In this study, effects of maize straw as BSD organic material was clearly observed in suppressing A. selengensis root rot pathogens via greenhouse experiments under flooded and water-saturated conditions. All three addition rates of maize straw ranged from 0.2 to 2 % could effectively inactivate FOC, Phytophthora spp., and Pythium spp., although the largest amount of maize straw addition did result in significantly higher pathogens’ mortality than the other two rates.
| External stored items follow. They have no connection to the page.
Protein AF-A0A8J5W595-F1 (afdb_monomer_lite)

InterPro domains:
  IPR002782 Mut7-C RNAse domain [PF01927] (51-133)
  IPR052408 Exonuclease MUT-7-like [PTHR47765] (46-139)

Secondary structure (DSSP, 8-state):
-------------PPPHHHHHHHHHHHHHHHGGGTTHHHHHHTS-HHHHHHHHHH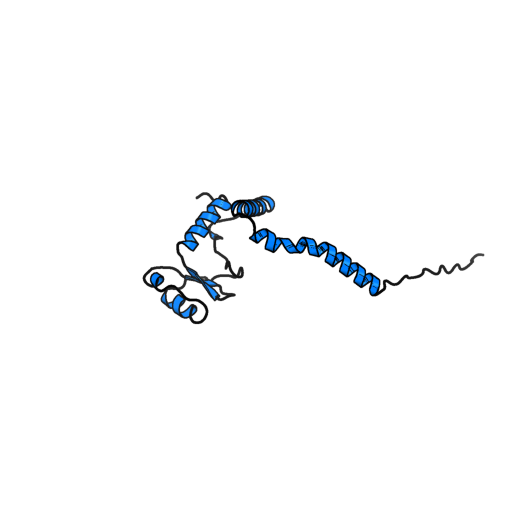HHHHHT----GGGTT-S-TTTS-PBPSSPBPHHHHHHHHTTT-PPPGGGTTS---EEEBTTT--EEESSHHHHHHHHHHHHHTT---

pLDDT: mean 81.32, std 14.79, range [40.75, 96.25]

Structure (mmCIF, N/CA/C/O backbone):
data_AF-A0A8J5W595-F1
#
_entry.id   AF-A0A8J5W595-F1
#
loop_
_atom_site.group_PDB
_atom_site.id
_atom_site.type_symbol
_atom_site.label_atom_id
_atom_site.label_alt_id
_atom_site.label_comp_id
_atom_site.label_asym_id
_atom_site.label_entity_id
_atom_site.label_seq_id
_atom_site.pdbx_PDB_ins_code
_atom_site.Cartn_x
_atom_site.Cartn_y
_atom_site.Cartn_z
_atom_site.occupancy
_atom_site.B_iso_or_equiv
_atom_site.auth_seq_id
_atom_site.auth_comp_id
_atom_site.auth_asym_id
_atom_site.auth_atom_id
_atom_site.pdbx_PDB_model_num
ATOM 1 N N . MET A 1 1 ? -45.145 -55.032 52.899 1.00 40.75 1 MET A N 1
ATOM 2 C CA . MET A 1 1 ? -44.576 -55.388 51.580 1.00 40.75 1 MET A CA 1
ATOM 3 C C . MET A 1 1 ? -45.647 -55.014 50.556 1.00 40.75 1 MET A C 1
ATOM 5 O O . MET A 1 1 ? -46.626 -55.731 50.478 1.00 40.75 1 MET A O 1
ATOM 9 N N . SER A 1 2 ? -45.742 -53.772 50.057 1.00 49.19 2 SER A N 1
ATOM 10 C CA . SER A 1 2 ? -44.852 -53.054 49.109 1.00 49.19 2 SER A CA 1
ATOM 11 C C . SER A 1 2 ? -44.561 -53.914 47.868 1.00 49.19 2 SER A C 1
ATOM 13 O O . SER A 1 2 ? -44.064 -55.016 48.052 1.00 49.19 2 SER A O 1
ATOM 15 N N . LEU A 1 3 ? -44.848 -53.534 46.617 1.00 43.88 3 LEU A N 1
ATOM 16 C CA . LEU A 1 3 ? -44.861 -52.212 45.973 1.00 43.88 3 LEU A CA 1
ATOM 17 C C . LEU A 1 3 ? -45.899 -52.169 44.828 1.00 43.88 3 LEU A C 1
ATOM 19 O O . LEU A 1 3 ? -46.056 -53.149 44.105 1.00 43.88 3 LEU A O 1
ATOM 23 N N . ALA A 1 4 ? -46.553 -51.020 44.632 1.00 49.50 4 ALA A N 1
ATOM 24 C CA . ALA A 1 4 ? -47.290 -50.698 43.410 1.00 49.50 4 ALA A CA 1
ATOM 25 C C . ALA A 1 4 ? -46.309 -50.140 42.365 1.00 49.50 4 ALA A C 1
ATOM 27 O O . ALA A 1 4 ? -45.645 -49.134 42.614 1.00 49.50 4 ALA A O 1
ATOM 28 N N . SER A 1 5 ? -46.204 -50.790 41.206 1.00 48.66 5 SER A N 1
ATOM 29 C CA . SER A 1 5 ? -45.383 -50.320 40.088 1.00 48.66 5 SER A CA 1
ATOM 30 C C . SER A 1 5 ? -46.159 -49.290 39.270 1.00 48.66 5 SER A C 1
ATOM 32 O O . SER A 1 5 ? -46.962 -49.638 38.409 1.00 48.66 5 SER A O 1
ATOM 34 N N . GLY A 1 6 ? -45.920 -48.011 39.556 1.00 49.16 6 GLY A N 1
ATOM 35 C CA . GLY A 1 6 ? -46.294 -46.914 38.671 1.00 49.16 6 GLY A CA 1
ATOM 36 C C . GLY A 1 6 ? -45.300 -46.825 37.518 1.00 49.16 6 GLY A C 1
ATOM 37 O O . GLY A 1 6 ? -44.138 -46.488 37.731 1.00 49.16 6 GLY A O 1
ATOM 38 N N . VAL A 1 7 ? -45.749 -47.124 36.301 1.00 49.56 7 VAL A N 1
ATOM 39 C CA . VAL A 1 7 ? -45.024 -46.765 35.079 1.00 49.56 7 VAL A CA 1
ATOM 40 C C . VAL A 1 7 ? -45.573 -45.415 34.640 1.00 49.56 7 VAL A C 1
ATOM 42 O O . VAL A 1 7 ? -46.649 -45.328 34.057 1.00 49.56 7 VAL A O 1
ATOM 45 N N . GLY A 1 8 ? -44.858 -44.348 34.997 1.00 43.94 8 GLY A N 1
ATOM 46 C CA . GLY A 1 8 ? -45.083 -43.030 34.423 1.00 43.94 8 GLY A CA 1
ATOM 47 C C . GLY A 1 8 ? -44.670 -43.064 32.957 1.00 43.94 8 GLY A C 1
ATOM 48 O O . GLY A 1 8 ? -43.488 -43.190 32.647 1.00 43.94 8 GLY A O 1
ATOM 49 N N . SER A 1 9 ? -45.645 -42.982 32.058 1.00 44.78 9 SER A N 1
ATOM 50 C CA . SER A 1 9 ? -45.429 -42.734 30.638 1.00 44.78 9 SER A CA 1
ATOM 51 C C . SER A 1 9 ? -44.958 -41.290 30.463 1.00 44.78 9 SER A C 1
ATOM 53 O O . SER A 1 9 ? -45.769 -40.383 30.284 1.00 44.78 9 SER A O 1
ATOM 55 N N . GLY A 1 10 ? -43.649 -41.067 30.576 1.00 45.84 10 GLY A N 1
ATOM 56 C CA . GLY A 1 10 ? -43.024 -39.861 30.051 1.00 45.84 10 GLY A CA 1
ATOM 57 C C . GLY A 1 10 ? -43.130 -39.912 28.533 1.00 45.84 10 GLY A C 1
ATOM 58 O O . GLY A 1 10 ? -42.454 -40.715 27.896 1.00 45.84 10 GLY A O 1
ATOM 59 N N . SER A 1 11 ? -44.036 -39.121 27.966 1.00 47.69 11 SER A N 1
ATOM 60 C CA . SER A 1 11 ? -44.067 -38.840 26.538 1.00 47.69 11 SER A CA 1
ATOM 61 C C . SER A 1 11 ? -42.781 -38.102 26.186 1.00 47.69 11 SER A C 1
ATOM 63 O O . SER A 1 11 ? -42.632 -36.924 26.505 1.00 47.69 11 SER A O 1
ATOM 65 N N . ASP A 1 12 ? -41.841 -38.816 25.577 1.00 53.62 12 ASP A N 1
ATOM 66 C CA . ASP A 1 12 ? -40.733 -38.210 24.852 1.00 53.62 12 ASP A CA 1
ATOM 67 C C . ASP A 1 12 ? -41.355 -37.516 23.631 1.00 53.62 12 ASP A C 1
ATOM 69 O O . ASP A 1 12 ? -41.595 -38.136 22.592 1.00 53.62 12 ASP A O 1
ATOM 73 N N . GLU A 1 13 ? -41.774 -36.259 23.803 1.00 61.78 13 GLU A N 1
ATOM 74 C CA . GLU A 1 13 ? -42.187 -35.398 22.696 1.00 61.78 13 GLU A CA 1
ATOM 75 C C . GLU A 1 13 ? -40.943 -35.128 21.848 1.00 61.78 13 GLU A C 1
ATOM 77 O O . GLU A 1 13 ? -40.195 -34.172 22.056 1.00 61.78 13 GLU A O 1
ATOM 82 N N . GLY A 1 14 ? -40.671 -36.053 20.929 1.00 65.50 14 GLY A N 1
ATOM 83 C CA . GLY A 1 14 ? -39.563 -35.951 19.999 1.00 65.50 14 GLY A CA 1
ATOM 84 C C . GLY A 1 14 ? -39.692 -34.678 19.169 1.00 65.50 14 GLY A C 1
ATOM 85 O O . GLY A 1 14 ? -40.712 -34.452 18.521 1.00 65.50 14 GLY A O 1
ATOM 86 N N . VAL A 1 15 ? -38.636 -33.865 19.178 1.00 74.56 15 VAL A N 1
ATOM 87 C CA . VAL A 1 15 ? -38.523 -32.660 18.348 1.00 74.56 15 VAL A CA 1
ATOM 88 C C . VAL A 1 15 ? -38.718 -33.054 16.885 1.00 74.56 15 VAL A C 1
ATOM 90 O O . VAL A 1 15 ? -37.964 -33.865 16.339 1.00 74.56 15 VAL A O 1
ATOM 93 N N . THR A 1 16 ? -39.731 -32.488 16.241 1.00 87.56 16 THR A N 1
ATOM 94 C CA . THR A 1 16 ? -40.044 -32.790 14.848 1.00 87.56 16 THR A CA 1
ATOM 95 C C . THR A 1 16 ? -39.130 -32.011 13.907 1.00 87.56 16 THR A C 1
ATOM 97 O O . THR A 1 16 ? -38.542 -30.984 14.252 1.00 87.56 16 THR A O 1
ATOM 100 N N . LEU A 1 17 ? -39.032 -32.471 12.659 1.00 80.75 17 LEU A N 1
ATOM 101 C CA . LEU A 1 17 ? -38.313 -31.733 11.621 1.00 80.75 17 LEU A CA 1
ATOM 102 C C . LEU A 1 17 ? -38.903 -30.323 11.415 1.00 80.75 17 LEU A C 1
ATOM 104 O O . LEU A 1 17 ? -38.166 -29.393 11.099 1.00 80.75 17 LEU A O 1
ATOM 108 N N . ALA A 1 18 ? -40.214 -30.160 11.624 1.00 85.88 18 ALA A N 1
ATOM 109 C CA . ALA A 1 18 ? -40.883 -28.866 11.540 1.00 85.88 18 ALA A CA 1
ATOM 110 C C . ALA A 1 18 ? -40.398 -27.912 12.640 1.00 85.88 18 ALA A C 1
ATOM 112 O O . ALA A 1 18 ? -40.070 -26.768 12.334 1.00 85.88 18 ALA A O 1
ATOM 113 N N . ASP A 1 19 ? -40.231 -28.410 13.867 1.00 85.31 19 ASP A N 1
ATOM 114 C CA . ASP A 1 19 ? -39.706 -27.627 14.994 1.00 85.31 19 ASP A CA 1
ATOM 115 C C . ASP A 1 19 ? -38.256 -27.187 14.745 1.00 85.31 19 ASP A C 1
ATOM 117 O O . ASP A 1 19 ? -37.857 -26.068 15.070 1.00 85.31 19 ASP A O 1
ATOM 121 N N . VAL A 1 20 ? -37.444 -28.045 14.115 1.00 80.81 20 VAL A N 1
ATOM 122 C CA . VAL A 1 20 ? -36.073 -27.684 13.717 1.00 80.81 20 VAL A CA 1
ATOM 123 C C . VAL A 1 20 ? -36.084 -26.599 12.639 1.00 80.81 20 VAL A C 1
ATOM 125 O O . VAL A 1 20 ? -35.321 -25.638 12.731 1.00 80.81 20 VAL A O 1
ATOM 128 N N . VAL A 1 21 ? -36.958 -26.711 11.635 1.00 90.25 21 VAL A N 1
ATOM 129 C CA . VAL A 1 21 ? -37.081 -25.717 10.556 1.00 90.25 21 VAL A CA 1
ATOM 130 C C . VAL A 1 21 ? -37.582 -24.374 11.086 1.00 90.25 21 VAL A C 1
ATOM 132 O O . VAL A 1 21 ? -37.081 -23.331 10.670 1.00 90.25 21 VAL A O 1
ATOM 135 N N . GLU A 1 22 ? -38.535 -24.375 12.014 1.00 91.06 22 GLU A N 1
ATOM 136 C CA . GLU A 1 22 ? -39.044 -23.152 12.634 1.00 91.06 22 GLU A CA 1
ATOM 137 C C . GLU A 1 22 ? -37.958 -22.452 13.460 1.00 91.06 22 GLU A C 1
ATOM 139 O O . GLU A 1 22 ? -37.759 -21.243 13.336 1.00 91.06 22 GLU A O 1
ATOM 144 N N . ARG A 1 23 ? -37.157 -23.221 14.207 1.00 87.75 23 ARG A N 1
ATOM 145 C CA . ARG A 1 23 ? -35.999 -22.687 14.937 1.00 87.75 23 ARG A CA 1
ATOM 146 C C . ARG A 1 23 ? -34.917 -22.143 14.007 1.00 87.75 23 ARG A C 1
ATOM 148 O O . ARG A 1 23 ? -34.328 -21.114 14.320 1.00 87.75 23 ARG A O 1
ATOM 155 N N . LEU A 1 24 ? -34.665 -22.788 12.866 1.00 83.19 24 LEU A N 1
ATOM 156 C CA . LEU A 1 24 ? -33.721 -22.282 11.864 1.00 83.19 24 LEU A CA 1
ATOM 157 C C . LEU A 1 24 ? -34.205 -20.971 11.235 1.00 83.19 24 LEU A C 1
ATOM 159 O O . LEU A 1 24 ? -33.408 -20.047 11.103 1.00 83.19 24 LEU A O 1
ATOM 163 N N . LYS A 1 25 ? -35.503 -20.850 10.928 1.00 88.62 25 LYS A N 1
ATOM 164 C CA . LYS A 1 25 ? -36.096 -19.591 10.447 1.00 88.62 25 LYS A CA 1
ATOM 165 C C . LYS A 1 25 ? -36.005 -18.481 11.488 1.00 88.62 25 LYS A C 1
ATOM 167 O O . LYS A 1 25 ? -35.640 -17.367 11.141 1.00 88.62 25 LYS A O 1
ATOM 172 N N . ALA A 1 26 ? -36.255 -18.791 12.761 1.00 89.06 26 ALA A N 1
ATOM 173 C CA . ALA A 1 26 ? -36.099 -17.825 13.846 1.00 89.06 26 ALA A CA 1
ATOM 174 C C . ALA A 1 26 ? -34.641 -17.352 13.990 1.00 89.06 26 ALA A C 1
ATOM 176 O O . ALA A 1 26 ? -34.394 -16.165 14.182 1.00 89.06 26 ALA A O 1
ATOM 177 N N . ILE A 1 27 ? -33.666 -18.258 13.849 1.00 79.69 27 ILE A N 1
ATOM 178 C CA . ILE A 1 27 ? -32.240 -17.897 13.818 1.00 79.69 27 ILE A CA 1
ATOM 179 C C . ILE A 1 27 ? -31.939 -17.010 12.603 1.00 79.69 27 ILE A C 1
ATOM 181 O O . ILE A 1 27 ? -31.263 -15.994 12.744 1.00 79.69 27 ILE A O 1
ATOM 185 N N . GLU A 1 28 ? -32.456 -17.351 11.424 1.00 80.38 28 GLU A N 1
ATOM 186 C CA . GLU A 1 28 ? -32.264 -16.562 10.207 1.00 80.38 28 GLU A CA 1
ATOM 187 C C . GLU A 1 28 ? -32.882 -15.159 10.326 1.00 80.38 28 GLU A C 1
ATOM 189 O O . GLU A 1 28 ? -32.238 -14.180 9.960 1.00 80.38 28 GLU A O 1
ATOM 194 N N . ASP A 1 29 ? -34.071 -15.029 10.916 1.00 86.56 29 ASP A N 1
ATOM 195 C CA . ASP A 1 29 ? -34.734 -13.744 11.161 1.00 86.56 29 ASP A CA 1
ATOM 196 C C . ASP A 1 29 ? -34.014 -12.891 12.224 1.00 86.56 29 ASP A C 1
ATOM 198 O O . ASP A 1 29 ? -34.055 -11.664 12.147 1.00 86.56 29 ASP A O 1
ATOM 202 N N . ILE A 1 30 ? -33.305 -13.510 13.178 1.00 80.12 30 ILE A N 1
ATOM 203 C CA . ILE A 1 30 ? -32.432 -12.813 14.145 1.00 80.12 30 ILE A CA 1
ATOM 204 C C . ILE A 1 30 ? -31.126 -12.352 13.485 1.00 80.12 30 ILE A C 1
ATOM 206 O O . ILE A 1 30 ? -30.597 -11.292 13.825 1.00 80.12 30 ILE A O 1
ATOM 210 N N . VAL A 1 31 ? -30.587 -13.135 12.548 1.00 70.06 31 VAL A N 1
ATOM 211 C CA . VAL A 1 31 ? -29.309 -12.844 11.880 1.00 70.06 31 VAL A CA 1
ATOM 212 C C . VAL A 1 31 ? -29.483 -11.878 10.703 1.00 70.06 31 VAL A C 1
ATOM 214 O O . VAL A 1 31 ? -28.597 -11.062 10.457 1.00 70.06 31 VAL A O 1
ATOM 217 N N . ARG A 1 32 ? -30.623 -11.894 10.001 1.00 70.75 32 ARG A N 1
ATOM 218 C CA . ARG A 1 32 ? -30.914 -11.038 8.833 1.00 70.75 32 ARG A CA 1
ATOM 219 C C . ARG A 1 32 ? -30.699 -9.532 9.097 1.00 70.75 32 ARG A C 1
ATOM 221 O O . ARG A 1 32 ? -30.076 -8.884 8.258 1.00 70.75 32 ARG A O 1
ATOM 228 N N . PRO A 1 33 ? -31.097 -8.948 10.246 1.00 65.44 33 PRO A N 1
ATOM 229 C CA . PRO A 1 33 ? -30.827 -7.546 10.579 1.00 65.44 33 PRO A CA 1
ATOM 230 C C . PRO A 1 33 ? -29.364 -7.251 10.932 1.00 65.44 33 PRO A C 1
ATOM 232 O O . PRO A 1 33 ? -28.989 -6.084 10.998 1.00 65.44 33 PRO A O 1
ATOM 235 N N . LEU A 1 34 ? -28.539 -8.277 11.172 1.00 61.41 34 LEU A N 1
ATOM 236 C CA . LEU A 1 34 ? -27.094 -8.154 11.397 1.00 61.41 34 LEU A CA 1
ATOM 237 C C . LEU A 1 34 ? -26.296 -8.227 10.084 1.00 61.41 34 LEU A C 1
ATOM 239 O O . LEU A 1 34 ? -25.112 -7.899 10.064 1.00 61.41 34 LEU A O 1
ATOM 243 N N . GLN A 1 35 ? -26.939 -8.589 8.968 1.00 56.72 35 GLN A N 1
ATOM 244 C CA . GLN A 1 35 ? -26.319 -8.593 7.643 1.00 56.72 35 GLN A CA 1
ATOM 245 C C . GLN A 1 35 ? -26.058 -7.217 6.987 1.00 56.72 35 GLN A C 1
ATOM 247 O O . GLN A 1 35 ? -25.199 -7.198 6.110 1.00 56.72 35 GLN A O 1
ATOM 252 N N . PRO A 1 36 ? -26.666 -6.062 7.353 1.00 54.50 36 PRO A N 1
ATOM 253 C CA . PRO A 1 36 ? -26.413 -4.803 6.649 1.00 54.50 36 PRO A CA 1
ATOM 254 C C . PRO A 1 36 ? -25.149 -4.074 7.130 1.00 54.50 36 PRO A C 1
ATOM 256 O O . PRO A 1 36 ? -24.865 -2.976 6.656 1.00 54.50 36 PRO A O 1
ATOM 259 N N . ILE A 1 37 ? -24.372 -4.656 8.051 1.00 58.03 37 ILE A N 1
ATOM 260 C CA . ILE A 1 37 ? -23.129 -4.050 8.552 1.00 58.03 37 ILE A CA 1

Saturating soil to reach 100 % WHC was a good alternative to soil flooding in BSD, because no obvious difference appeared between them at the same rates of organic amendments. BSD induced clear bacterial community shifts with enhanced biodiversity, and two well-known toxic organic acids producers, Clostridium, and Bacillus spp., were dominant taxonomic groups. Four toxic acids, acetate, propionate, butyrate, and isovelerate were accumulated in BSD, but gradually diminished after 10 to 15 days. Soil pH and organic matter increased, while NO3 disappeared after BSD treatment. All the factors observed would contribute to the inactivity of FOC to different extent.